Par un jugement n° 2501624 du 4 avril 2025, le tribunal administratif de Rennes a rejeté sa demande.
Procédure devant la cour :
Par une requête, enregistrée le 5 mai 2025, un mémoire, enregistré le 27 février 2026 et un mémoire enregistré le 20 mars 2026, ce dernier non communiqué, M. A…, représenté par Me Vervenne, demande à la cour :
1°) d’annuler ce jugement du tribunal administratif de Rennes du 4 avril 2025 ;
2°) d’annuler les décisions du 10 mars 2025 d’obligation de quitter le territoire français, fixant le pays de destination et lui interdisant de retourner sur le territoire français pendant deux ans ;
3°) d’enjoindre au préfet du Finistère de réexaminer sa situation dans un délai d’un mois à compter de la notification de l’arrêt à intervenir et de le munir dans l’attente de ce réexamen d’une autorisation provisoire de séjour, assortie d’une autorisation de travailler, sous astreinte de 50 euros par jour de retard ;
4°) à titre subsidiaire, de poser une question préjudicielle à la CJUE pour savoir si l’application de la protection renforcée s’étend au conjoint d’une résidente de longue durée qui n’a pas déposé de permis de séjour dans le deuxième Etat membre et de suspendre la procédure d’éloignement en cours jusqu’à ce que la CJUE rende son jugement et de délivrer, dans cette attente une autorisation provisoire de séjour à M. A… ;
3°) de mettre à la charge de l’Etat le versement à Me Varenne de la somme de 2 000 euros au titre de l’article L.761-1 du code de justice administrative et de l’article 37 de la loi du 10 juillet 1991
Il soutient que :
la décision d’obligation de quitter le territoire français a été prise en méconnaissance de la directive 2003/109/CE du conseil du 25 novembre 2003 relative au statut des ressortissants de pays tiers résidents de longue durée ;
elle a été prise en méconnaissance des stipulations de l’article 8 de la convention européenne de sauvegarde des droits de l’homme et des libertés fondamentales, de l’article 3-1 de la convention internationale des droits de l’enfant, de l’article 24 de la Charte des droits fondamentaux de l’Union européenne ;
la décision de refus d’un délai de départ volontaire est insuffisamment motivée et a été prise en méconnaissance de l’article L. 612-2 du code de l’entrée et du séjour des étrangers et du droit d’asile car il n’existe aucun risque qu’il se soustraie à la décision d’obligation de quitter le territoire français ;
la décision fixant le pays de destination est illégale par voie de conséquence de l’illégalité de la décision d’obligation de quitter le territoire français et de la décision de refus de délai de départ volontaire ;
elle porte une atteinte disproportionnée à son droit au respect d’une vie privée et familiale normale en méconnaissance de l’article 8 de la convention européenne de sauvegarde des droits de l’homme et des libertés fondamentales ;
la décision d’interdiction de retour sur le territoire français pendant deux ans est illégale par voie de conséquence de l’illégalité de la décision d’obligation de quitter le territoire français
elle méconnaît l’article L. 612-6 du code de l’entrée et du séjour des étrangers et du droit d’asile compte tenu des circonstances humanitaires qu’il invoque à savoir le statut de résident de longue durée UE de sa conjointe et la naissance de sa fille en France ;
elle est entachée d’une erreur manifeste d’appréciation ;
il demande qu’une question préjudicielle soit posée à la CJUE quant à l’interprétation de l’article 22, paragraphe 3 de la directive 2003/109/CE du 25 novembre 2003 tel que modifié par la directive 2011/51/UE du Parlement européen et du Conseil du 11 mai 2011.

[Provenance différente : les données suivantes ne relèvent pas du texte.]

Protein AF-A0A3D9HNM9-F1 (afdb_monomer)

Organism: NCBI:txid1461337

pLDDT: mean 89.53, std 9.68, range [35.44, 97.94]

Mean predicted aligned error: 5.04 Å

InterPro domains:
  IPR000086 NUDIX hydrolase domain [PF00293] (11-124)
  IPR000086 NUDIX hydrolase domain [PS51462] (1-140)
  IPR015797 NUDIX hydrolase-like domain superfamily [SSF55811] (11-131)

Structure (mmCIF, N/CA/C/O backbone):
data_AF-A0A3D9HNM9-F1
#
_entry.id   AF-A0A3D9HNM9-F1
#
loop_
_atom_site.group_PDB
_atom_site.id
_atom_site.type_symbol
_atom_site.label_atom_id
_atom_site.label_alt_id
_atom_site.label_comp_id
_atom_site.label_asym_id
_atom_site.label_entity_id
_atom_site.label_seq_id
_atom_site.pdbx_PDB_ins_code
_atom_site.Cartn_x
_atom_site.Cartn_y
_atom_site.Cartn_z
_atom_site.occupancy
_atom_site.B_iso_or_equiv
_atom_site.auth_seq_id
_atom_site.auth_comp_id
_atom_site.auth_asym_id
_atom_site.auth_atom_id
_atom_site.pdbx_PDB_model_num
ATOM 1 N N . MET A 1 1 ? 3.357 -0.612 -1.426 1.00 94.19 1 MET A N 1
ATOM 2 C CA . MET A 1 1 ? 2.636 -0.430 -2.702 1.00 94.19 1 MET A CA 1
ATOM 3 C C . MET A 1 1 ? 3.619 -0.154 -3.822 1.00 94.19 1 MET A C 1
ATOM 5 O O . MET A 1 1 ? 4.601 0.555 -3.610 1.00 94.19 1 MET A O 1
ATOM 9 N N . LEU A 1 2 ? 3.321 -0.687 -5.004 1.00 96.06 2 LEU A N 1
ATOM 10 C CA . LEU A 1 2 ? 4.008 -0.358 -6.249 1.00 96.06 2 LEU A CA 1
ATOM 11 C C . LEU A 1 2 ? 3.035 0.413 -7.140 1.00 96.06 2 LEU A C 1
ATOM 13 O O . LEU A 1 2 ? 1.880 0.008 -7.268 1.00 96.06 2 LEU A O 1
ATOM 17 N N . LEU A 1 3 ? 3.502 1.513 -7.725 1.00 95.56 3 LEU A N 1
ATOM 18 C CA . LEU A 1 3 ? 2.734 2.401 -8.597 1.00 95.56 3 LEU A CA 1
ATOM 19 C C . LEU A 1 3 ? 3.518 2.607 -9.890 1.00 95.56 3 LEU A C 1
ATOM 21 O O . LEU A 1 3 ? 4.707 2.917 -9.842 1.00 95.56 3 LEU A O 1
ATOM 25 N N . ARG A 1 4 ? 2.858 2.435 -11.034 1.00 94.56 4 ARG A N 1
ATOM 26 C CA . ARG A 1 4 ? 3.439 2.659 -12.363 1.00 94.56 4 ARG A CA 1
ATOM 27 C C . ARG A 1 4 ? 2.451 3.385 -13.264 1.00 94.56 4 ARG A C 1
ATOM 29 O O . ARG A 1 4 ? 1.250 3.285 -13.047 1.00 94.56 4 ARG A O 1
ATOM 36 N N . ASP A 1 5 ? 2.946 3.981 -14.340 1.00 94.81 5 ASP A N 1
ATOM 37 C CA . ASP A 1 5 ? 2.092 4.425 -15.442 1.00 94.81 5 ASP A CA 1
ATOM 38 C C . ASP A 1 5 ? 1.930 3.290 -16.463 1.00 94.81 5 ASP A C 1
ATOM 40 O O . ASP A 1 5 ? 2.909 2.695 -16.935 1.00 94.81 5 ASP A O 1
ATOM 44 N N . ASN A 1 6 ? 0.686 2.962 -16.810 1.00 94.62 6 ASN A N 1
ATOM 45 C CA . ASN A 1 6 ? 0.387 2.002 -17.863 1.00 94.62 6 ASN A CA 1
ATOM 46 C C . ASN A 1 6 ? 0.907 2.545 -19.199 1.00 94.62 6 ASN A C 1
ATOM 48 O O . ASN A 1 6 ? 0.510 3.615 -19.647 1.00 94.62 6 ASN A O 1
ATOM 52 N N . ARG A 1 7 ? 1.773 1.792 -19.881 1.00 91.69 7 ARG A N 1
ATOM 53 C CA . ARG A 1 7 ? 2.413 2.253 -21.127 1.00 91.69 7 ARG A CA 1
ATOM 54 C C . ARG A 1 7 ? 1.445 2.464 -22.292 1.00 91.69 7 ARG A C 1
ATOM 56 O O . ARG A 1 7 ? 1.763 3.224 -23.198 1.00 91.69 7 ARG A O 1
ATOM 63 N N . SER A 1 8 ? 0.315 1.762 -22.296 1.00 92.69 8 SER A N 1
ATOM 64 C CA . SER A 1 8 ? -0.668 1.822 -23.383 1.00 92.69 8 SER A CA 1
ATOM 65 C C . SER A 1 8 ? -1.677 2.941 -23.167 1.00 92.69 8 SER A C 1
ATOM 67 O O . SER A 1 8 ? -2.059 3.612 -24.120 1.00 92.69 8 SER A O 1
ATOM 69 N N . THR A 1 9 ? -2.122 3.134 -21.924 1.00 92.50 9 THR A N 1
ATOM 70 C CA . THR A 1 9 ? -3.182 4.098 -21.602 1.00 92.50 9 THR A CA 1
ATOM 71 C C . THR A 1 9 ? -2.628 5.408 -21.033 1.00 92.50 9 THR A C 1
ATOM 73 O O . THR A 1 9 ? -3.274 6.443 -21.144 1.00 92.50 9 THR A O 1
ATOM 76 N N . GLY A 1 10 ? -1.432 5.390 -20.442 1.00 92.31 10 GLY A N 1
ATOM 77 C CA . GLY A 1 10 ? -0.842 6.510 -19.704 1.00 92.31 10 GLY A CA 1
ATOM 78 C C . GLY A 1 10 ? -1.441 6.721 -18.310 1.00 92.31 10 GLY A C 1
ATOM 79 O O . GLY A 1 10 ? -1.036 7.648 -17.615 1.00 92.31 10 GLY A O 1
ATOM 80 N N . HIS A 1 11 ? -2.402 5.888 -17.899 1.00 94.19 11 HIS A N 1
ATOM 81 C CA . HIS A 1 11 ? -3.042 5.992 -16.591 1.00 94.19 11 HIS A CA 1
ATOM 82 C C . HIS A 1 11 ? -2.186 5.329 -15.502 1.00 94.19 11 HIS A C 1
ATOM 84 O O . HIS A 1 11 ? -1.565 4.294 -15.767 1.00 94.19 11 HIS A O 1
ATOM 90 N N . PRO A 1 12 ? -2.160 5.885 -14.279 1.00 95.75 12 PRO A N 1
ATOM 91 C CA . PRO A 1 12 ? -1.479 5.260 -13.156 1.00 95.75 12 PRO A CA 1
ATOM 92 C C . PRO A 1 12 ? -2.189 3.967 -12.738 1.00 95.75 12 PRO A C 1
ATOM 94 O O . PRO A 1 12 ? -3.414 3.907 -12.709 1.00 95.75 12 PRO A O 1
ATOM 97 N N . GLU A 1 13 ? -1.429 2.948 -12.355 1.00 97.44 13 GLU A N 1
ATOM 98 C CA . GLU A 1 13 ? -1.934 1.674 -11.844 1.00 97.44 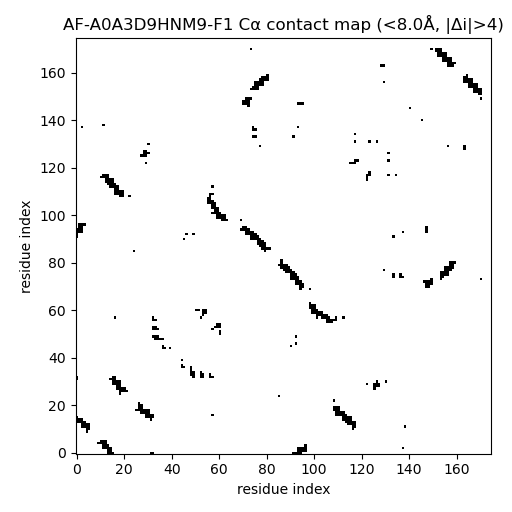13 GLU A CA 1
ATOM 99 C C . GLU A 1 13 ? -1.159 1.245 -10.599 1.00 97.44 13 GLU A C 1
ATOM 101 O O . GLU A 1 13 ? 0.060 1.425 -10.514 1.00 97.44 13 GLU A O 1
ATOM 106 N N . PHE A 1 14 ? -1.853 0.598 -9.664 1.00 97.94 14 PHE A N 1
ATOM 107 C CA . PHE A 1 14 ? -1.264 0.046 -8.447 1.00 97.94 14 PHE A CA 1
ATOM 108 C C . PHE A 1 14 ? -1.231 -1.478 -8.489 1.00 97.94 14 PHE A C 1
ATOM 110 O O . PHE A 1 14 ? -2.209 -2.102 -8.900 1.00 97.94 14 PHE A O 1
ATOM 117 N N . LEU A 1 15 ? -0.140 -2.080 -8.008 1.00 97.44 15 LEU A N 1
ATOM 118 C CA . LEU A 1 15 ? -0.120 -3.513 -7.718 1.00 97.44 15 LEU A CA 1
ATOM 119 C C . LEU A 1 15 ? -0.975 -3.780 -6.473 1.00 97.44 15 LEU A C 1
ATOM 121 O O . LEU A 1 15 ? -0.676 -3.265 -5.390 1.00 97.44 15 LEU A O 1
ATOM 125 N N . MET A 1 16 ? -2.031 -4.572 -6.640 1.00 97.31 16 MET A N 1
ATOM 126 C CA . MET A 1 16 ? -2.997 -4.907 -5.594 1.00 97.31 16 MET A CA 1
ATOM 127 C C . MET A 1 16 ? -3.472 -6.355 -5.740 1.00 97.31 16 MET A C 1
ATOM 129 O O . MET A 1 16 ? -3.320 -6.967 -6.799 1.00 97.31 16 MET A O 1
ATOM 133 N N . GLY A 1 17 ? -4.085 -6.880 -4.682 1.00 95.62 17 GLY A N 1
ATOM 134 C CA . GLY A 1 17 ? -4.799 -8.155 -4.689 1.00 95.62 17 GLY A CA 1
ATOM 135 C C . GLY A 1 17 ? -6.163 -8.021 -4.021 1.00 95.62 17 GLY A C 1
ATOM 136 O O . GLY A 1 17 ? -6.399 -7.107 -3.225 1.00 95.62 17 GLY A O 1
ATOM 137 N N . ARG A 1 18 ? -7.083 -8.922 -4.361 1.00 95.94 18 ARG A N 1
ATOM 138 C CA . ARG A 1 18 ? -8.397 -9.016 -3.726 1.00 95.94 18 ARG A CA 1
ATOM 139 C C . ARG A 1 18 ? -8.325 -9.993 -2.563 1.00 95.94 18 ARG A C 1
ATOM 141 O O . ARG A 1 18 ? -7.884 -11.121 -2.735 1.00 95.94 18 ARG A O 1
ATOM 148 N N . ARG A 1 19 ? -8.793 -9.587 -1.387 1.00 95.44 19 ARG A N 1
ATOM 149 C CA . ARG A 1 19 ? -8.868 -10.467 -0.213 1.00 95.44 19 ARG A CA 1
ATOM 150 C C . ARG A 1 19 ? -9.824 -11.635 -0.461 1.00 95.44 19 ARG A C 1
ATOM 152 O O . ARG A 1 19 ? -10.941 -11.414 -0.938 1.00 95.44 19 ARG A O 1
ATOM 159 N N . LEU A 1 20 ? -9.423 -12.852 -0.085 1.00 94.75 20 LEU A N 1
ATOM 160 C CA . LEU A 1 20 ? -10.286 -14.035 -0.167 1.00 94.75 20 LEU A CA 1
ATOM 161 C C . LEU A 1 20 ? -11.603 -13.826 0.599 1.00 94.75 20 LEU A C 1
ATOM 163 O O . LEU A 1 20 ? -11.645 -13.248 1.687 1.00 94.75 20 LEU A O 1
ATOM 167 N N . GLN A 1 21 ? -12.695 -14.355 0.044 1.00 94.25 21 GLN A N 1
ATOM 168 C CA . GLN A 1 21 ? -14.042 -14.246 0.629 1.00 94.25 21 GLN A CA 1
ATOM 169 C C . GLN A 1 21 ? -14.179 -14.944 1.992 1.00 94.25 21 GLN A C 1
ATOM 171 O O . GLN A 1 21 ? -15.101 -14.662 2.751 1.00 94.25 21 GLN A O 1
ATOM 176 N N . THR A 1 22 ? -13.268 -15.864 2.311 1.00 92.69 22 THR A N 1
ATOM 177 C CA . THR A 1 22 ? -13.253 -16.631 3.563 1.00 92.69 22 THR A CA 1
ATOM 178 C C . THR A 1 22 ? -12.662 -15.856 4.744 1.00 92.69 22 THR A C 1
ATOM 180 O O . THR A 1 22 ? -12.738 -16.325 5.882 1.00 92.69 22 THR A O 1
ATOM 183 N N . LEU A 1 23 ? -12.072 -14.681 4.508 1.00 90.62 23 LEU A N 1
ATOM 184 C CA . LEU A 1 23 ? -11.376 -1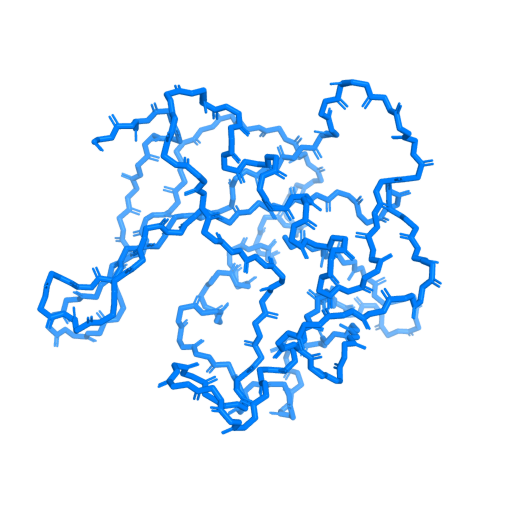3.912 5.536 1.00 90.62 23 LEU A CA 1
ATOM 185 C C . LEU A 1 23 ? -12.352 -13.124 6.410 1.00 90.62 23 LEU A C 1
ATOM 187 O O . LEU A 1 23 ? -13.326 -12.541 5.943 1.00 90.62 23 LEU A O 1
ATOM 191 N N . ARG A 1 24 ? -12.050 -13.059 7.711 1.00 87.44 24 ARG A N 1
ATOM 192 C CA . ARG A 1 24 ? -12.914 -12.393 8.703 1.00 87.44 24 ARG A CA 1
ATOM 193 C C . ARG A 1 24 ? -12.934 -10.870 8.592 1.00 87.44 24 ARG A C 1
ATOM 195 O O . ARG A 1 24 ? -13.860 -10.242 9.094 1.00 87.44 24 ARG A O 1
ATOM 202 N N . PHE A 1 25 ? -11.909 -10.277 7.988 1.00 85.94 25 PHE A N 1
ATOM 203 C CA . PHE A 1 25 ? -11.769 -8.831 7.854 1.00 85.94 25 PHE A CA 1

Par un mémoire en défense, enregistré le 18 mars 2026 le préfet du Finistère conclut au rejet de la requête.
Il soutient que le requérant se borne à réitérer les moyens déjà soulevés en première instance et que le moyen tiré de ce que M. A… aurait obtenu une carte de résident longue durée UE délivrée par les autorités italiennes le 17 juillet 2025 est inopérant dès lors que la régularité des décisions attaquées s’apprécie au jour de leur édiction.
M. A… a produit un mémoire, enregistré par le greffe, le 20 mars 2026 qui n’a pas été communiqué à l’intimé.

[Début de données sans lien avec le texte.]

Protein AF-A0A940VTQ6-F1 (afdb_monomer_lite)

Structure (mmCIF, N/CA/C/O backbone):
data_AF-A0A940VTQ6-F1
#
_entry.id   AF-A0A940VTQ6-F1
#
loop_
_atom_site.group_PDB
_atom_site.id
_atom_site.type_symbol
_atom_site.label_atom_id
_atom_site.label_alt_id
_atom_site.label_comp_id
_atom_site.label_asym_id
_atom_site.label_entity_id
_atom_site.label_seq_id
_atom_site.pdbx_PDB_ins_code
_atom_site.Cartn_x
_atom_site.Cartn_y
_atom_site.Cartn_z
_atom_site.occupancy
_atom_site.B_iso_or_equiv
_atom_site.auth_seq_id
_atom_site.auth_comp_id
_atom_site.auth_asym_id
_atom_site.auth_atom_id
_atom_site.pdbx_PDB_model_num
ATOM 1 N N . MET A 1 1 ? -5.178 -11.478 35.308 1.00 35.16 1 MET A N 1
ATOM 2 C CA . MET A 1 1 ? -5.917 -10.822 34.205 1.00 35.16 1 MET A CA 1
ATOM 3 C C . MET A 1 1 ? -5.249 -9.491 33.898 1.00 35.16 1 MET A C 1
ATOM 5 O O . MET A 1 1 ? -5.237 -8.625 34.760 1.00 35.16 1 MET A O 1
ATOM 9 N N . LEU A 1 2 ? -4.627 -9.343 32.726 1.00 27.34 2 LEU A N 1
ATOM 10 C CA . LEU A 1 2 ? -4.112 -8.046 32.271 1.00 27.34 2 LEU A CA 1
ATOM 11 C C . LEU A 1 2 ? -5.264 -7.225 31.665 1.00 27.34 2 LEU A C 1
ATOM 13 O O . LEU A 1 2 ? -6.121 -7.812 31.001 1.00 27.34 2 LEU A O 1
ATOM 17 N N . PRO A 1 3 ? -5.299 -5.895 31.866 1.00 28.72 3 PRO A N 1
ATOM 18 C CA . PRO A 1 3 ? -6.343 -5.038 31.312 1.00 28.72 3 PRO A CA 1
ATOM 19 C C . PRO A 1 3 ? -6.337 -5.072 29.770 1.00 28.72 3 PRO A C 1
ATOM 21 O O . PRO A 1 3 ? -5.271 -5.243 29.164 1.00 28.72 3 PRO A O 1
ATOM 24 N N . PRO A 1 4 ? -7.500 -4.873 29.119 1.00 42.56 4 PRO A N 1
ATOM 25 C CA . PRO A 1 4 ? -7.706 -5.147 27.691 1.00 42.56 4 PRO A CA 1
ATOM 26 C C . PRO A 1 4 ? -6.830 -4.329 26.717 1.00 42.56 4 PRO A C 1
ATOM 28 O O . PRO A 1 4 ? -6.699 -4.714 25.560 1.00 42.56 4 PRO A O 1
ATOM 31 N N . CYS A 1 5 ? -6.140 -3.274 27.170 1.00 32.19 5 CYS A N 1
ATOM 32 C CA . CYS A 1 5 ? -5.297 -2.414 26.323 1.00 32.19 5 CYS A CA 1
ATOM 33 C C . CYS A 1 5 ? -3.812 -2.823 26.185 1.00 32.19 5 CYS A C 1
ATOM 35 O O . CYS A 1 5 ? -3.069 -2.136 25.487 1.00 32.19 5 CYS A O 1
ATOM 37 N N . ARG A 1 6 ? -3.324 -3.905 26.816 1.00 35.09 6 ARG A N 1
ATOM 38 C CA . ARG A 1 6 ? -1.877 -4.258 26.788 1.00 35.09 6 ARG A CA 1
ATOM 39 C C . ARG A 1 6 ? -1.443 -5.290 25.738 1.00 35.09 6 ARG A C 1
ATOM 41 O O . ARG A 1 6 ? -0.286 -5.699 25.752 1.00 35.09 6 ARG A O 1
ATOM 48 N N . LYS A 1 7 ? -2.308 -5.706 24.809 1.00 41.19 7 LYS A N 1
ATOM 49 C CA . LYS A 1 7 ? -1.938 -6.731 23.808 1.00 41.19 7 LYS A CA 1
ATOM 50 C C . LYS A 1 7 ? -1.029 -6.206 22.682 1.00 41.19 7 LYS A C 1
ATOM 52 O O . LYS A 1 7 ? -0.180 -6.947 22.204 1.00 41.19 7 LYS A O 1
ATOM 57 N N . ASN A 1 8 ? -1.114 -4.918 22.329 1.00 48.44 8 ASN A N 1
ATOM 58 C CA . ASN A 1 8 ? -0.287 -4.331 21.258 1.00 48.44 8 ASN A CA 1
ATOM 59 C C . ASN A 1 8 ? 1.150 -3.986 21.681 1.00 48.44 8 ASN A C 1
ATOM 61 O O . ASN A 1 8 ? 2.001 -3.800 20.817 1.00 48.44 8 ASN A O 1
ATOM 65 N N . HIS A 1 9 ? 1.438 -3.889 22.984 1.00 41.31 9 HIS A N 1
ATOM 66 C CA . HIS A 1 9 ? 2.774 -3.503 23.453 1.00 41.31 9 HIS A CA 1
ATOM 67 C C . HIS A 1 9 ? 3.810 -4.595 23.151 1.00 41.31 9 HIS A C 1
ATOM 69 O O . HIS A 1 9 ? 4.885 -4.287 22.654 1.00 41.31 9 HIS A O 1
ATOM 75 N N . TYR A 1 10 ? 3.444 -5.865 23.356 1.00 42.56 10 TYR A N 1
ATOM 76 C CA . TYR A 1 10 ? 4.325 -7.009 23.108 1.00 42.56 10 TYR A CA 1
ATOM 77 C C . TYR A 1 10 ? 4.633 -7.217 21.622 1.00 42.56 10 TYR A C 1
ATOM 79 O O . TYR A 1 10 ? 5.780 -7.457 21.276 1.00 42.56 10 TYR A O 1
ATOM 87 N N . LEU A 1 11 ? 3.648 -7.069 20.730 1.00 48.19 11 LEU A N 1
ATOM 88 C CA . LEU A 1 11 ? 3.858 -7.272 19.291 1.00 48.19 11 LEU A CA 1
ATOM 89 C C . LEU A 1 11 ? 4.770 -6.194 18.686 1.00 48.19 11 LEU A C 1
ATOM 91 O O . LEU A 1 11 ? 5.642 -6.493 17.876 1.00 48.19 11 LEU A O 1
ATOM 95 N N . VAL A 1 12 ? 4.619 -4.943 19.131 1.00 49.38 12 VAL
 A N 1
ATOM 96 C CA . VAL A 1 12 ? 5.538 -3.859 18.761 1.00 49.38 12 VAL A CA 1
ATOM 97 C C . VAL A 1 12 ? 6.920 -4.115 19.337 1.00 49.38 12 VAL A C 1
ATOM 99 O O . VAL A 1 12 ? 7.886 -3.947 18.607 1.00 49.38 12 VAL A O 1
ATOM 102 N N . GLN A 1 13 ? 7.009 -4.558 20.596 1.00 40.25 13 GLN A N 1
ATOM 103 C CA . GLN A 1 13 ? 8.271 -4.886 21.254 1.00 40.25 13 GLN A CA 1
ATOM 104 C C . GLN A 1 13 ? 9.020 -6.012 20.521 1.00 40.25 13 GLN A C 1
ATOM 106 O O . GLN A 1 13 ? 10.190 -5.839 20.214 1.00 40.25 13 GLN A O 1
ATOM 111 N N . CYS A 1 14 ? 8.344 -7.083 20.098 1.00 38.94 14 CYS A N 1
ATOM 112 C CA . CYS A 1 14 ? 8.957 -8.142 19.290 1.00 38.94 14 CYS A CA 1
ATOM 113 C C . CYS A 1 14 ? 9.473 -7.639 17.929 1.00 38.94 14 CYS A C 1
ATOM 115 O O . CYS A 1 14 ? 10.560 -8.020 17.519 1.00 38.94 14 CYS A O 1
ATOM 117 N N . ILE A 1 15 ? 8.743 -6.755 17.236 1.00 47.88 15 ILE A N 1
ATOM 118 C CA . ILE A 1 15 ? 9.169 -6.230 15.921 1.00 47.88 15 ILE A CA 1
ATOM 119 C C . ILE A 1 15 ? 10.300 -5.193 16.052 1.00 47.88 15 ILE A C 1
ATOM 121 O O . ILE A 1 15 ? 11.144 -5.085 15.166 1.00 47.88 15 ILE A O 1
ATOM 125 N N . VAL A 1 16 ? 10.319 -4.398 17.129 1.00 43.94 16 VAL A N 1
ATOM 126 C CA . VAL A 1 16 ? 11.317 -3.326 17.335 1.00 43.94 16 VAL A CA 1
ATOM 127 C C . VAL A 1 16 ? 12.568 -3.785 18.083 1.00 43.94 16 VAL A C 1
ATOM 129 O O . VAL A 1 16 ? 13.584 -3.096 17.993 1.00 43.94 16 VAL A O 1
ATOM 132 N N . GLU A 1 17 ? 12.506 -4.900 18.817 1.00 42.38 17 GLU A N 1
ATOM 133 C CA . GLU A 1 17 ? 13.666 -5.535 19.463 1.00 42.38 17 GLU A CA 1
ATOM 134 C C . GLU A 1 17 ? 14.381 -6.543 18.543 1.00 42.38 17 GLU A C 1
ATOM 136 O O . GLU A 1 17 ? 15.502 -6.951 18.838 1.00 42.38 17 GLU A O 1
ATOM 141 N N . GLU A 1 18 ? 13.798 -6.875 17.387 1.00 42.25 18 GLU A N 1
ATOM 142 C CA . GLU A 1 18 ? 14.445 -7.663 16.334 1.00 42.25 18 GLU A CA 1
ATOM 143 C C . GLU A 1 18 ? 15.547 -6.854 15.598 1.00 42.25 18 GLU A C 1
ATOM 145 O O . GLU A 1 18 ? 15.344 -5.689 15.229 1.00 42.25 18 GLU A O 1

Vu les autres pièces du dossier.
Vu :
- la convention européenne de sauvegarde des droits de l’homme et des libertés fondamentales ;
- l’accord franco-tunisien du 17 mars 1988 ;
- la directive n° 2003/109/CE du 25 novembre 2003 ;
- la directive 2011/51/UE du Parlement européen et du Conseil du 11 mai 2011
- le code de l’entrée et du séjour des étrangers et du droit d’asile ;
- le code des relations entre le public et l’administration ;
- la loi n° 91-647 du 10 juillet 1991 ;
- le code de justice administrative.
Le président de la formation de jugement a dispensé le rapporteur public, sur sa proposition, de prononcer des conclusions à l’audience.
Les parties ont été régulièrement averties du jour de l’audience.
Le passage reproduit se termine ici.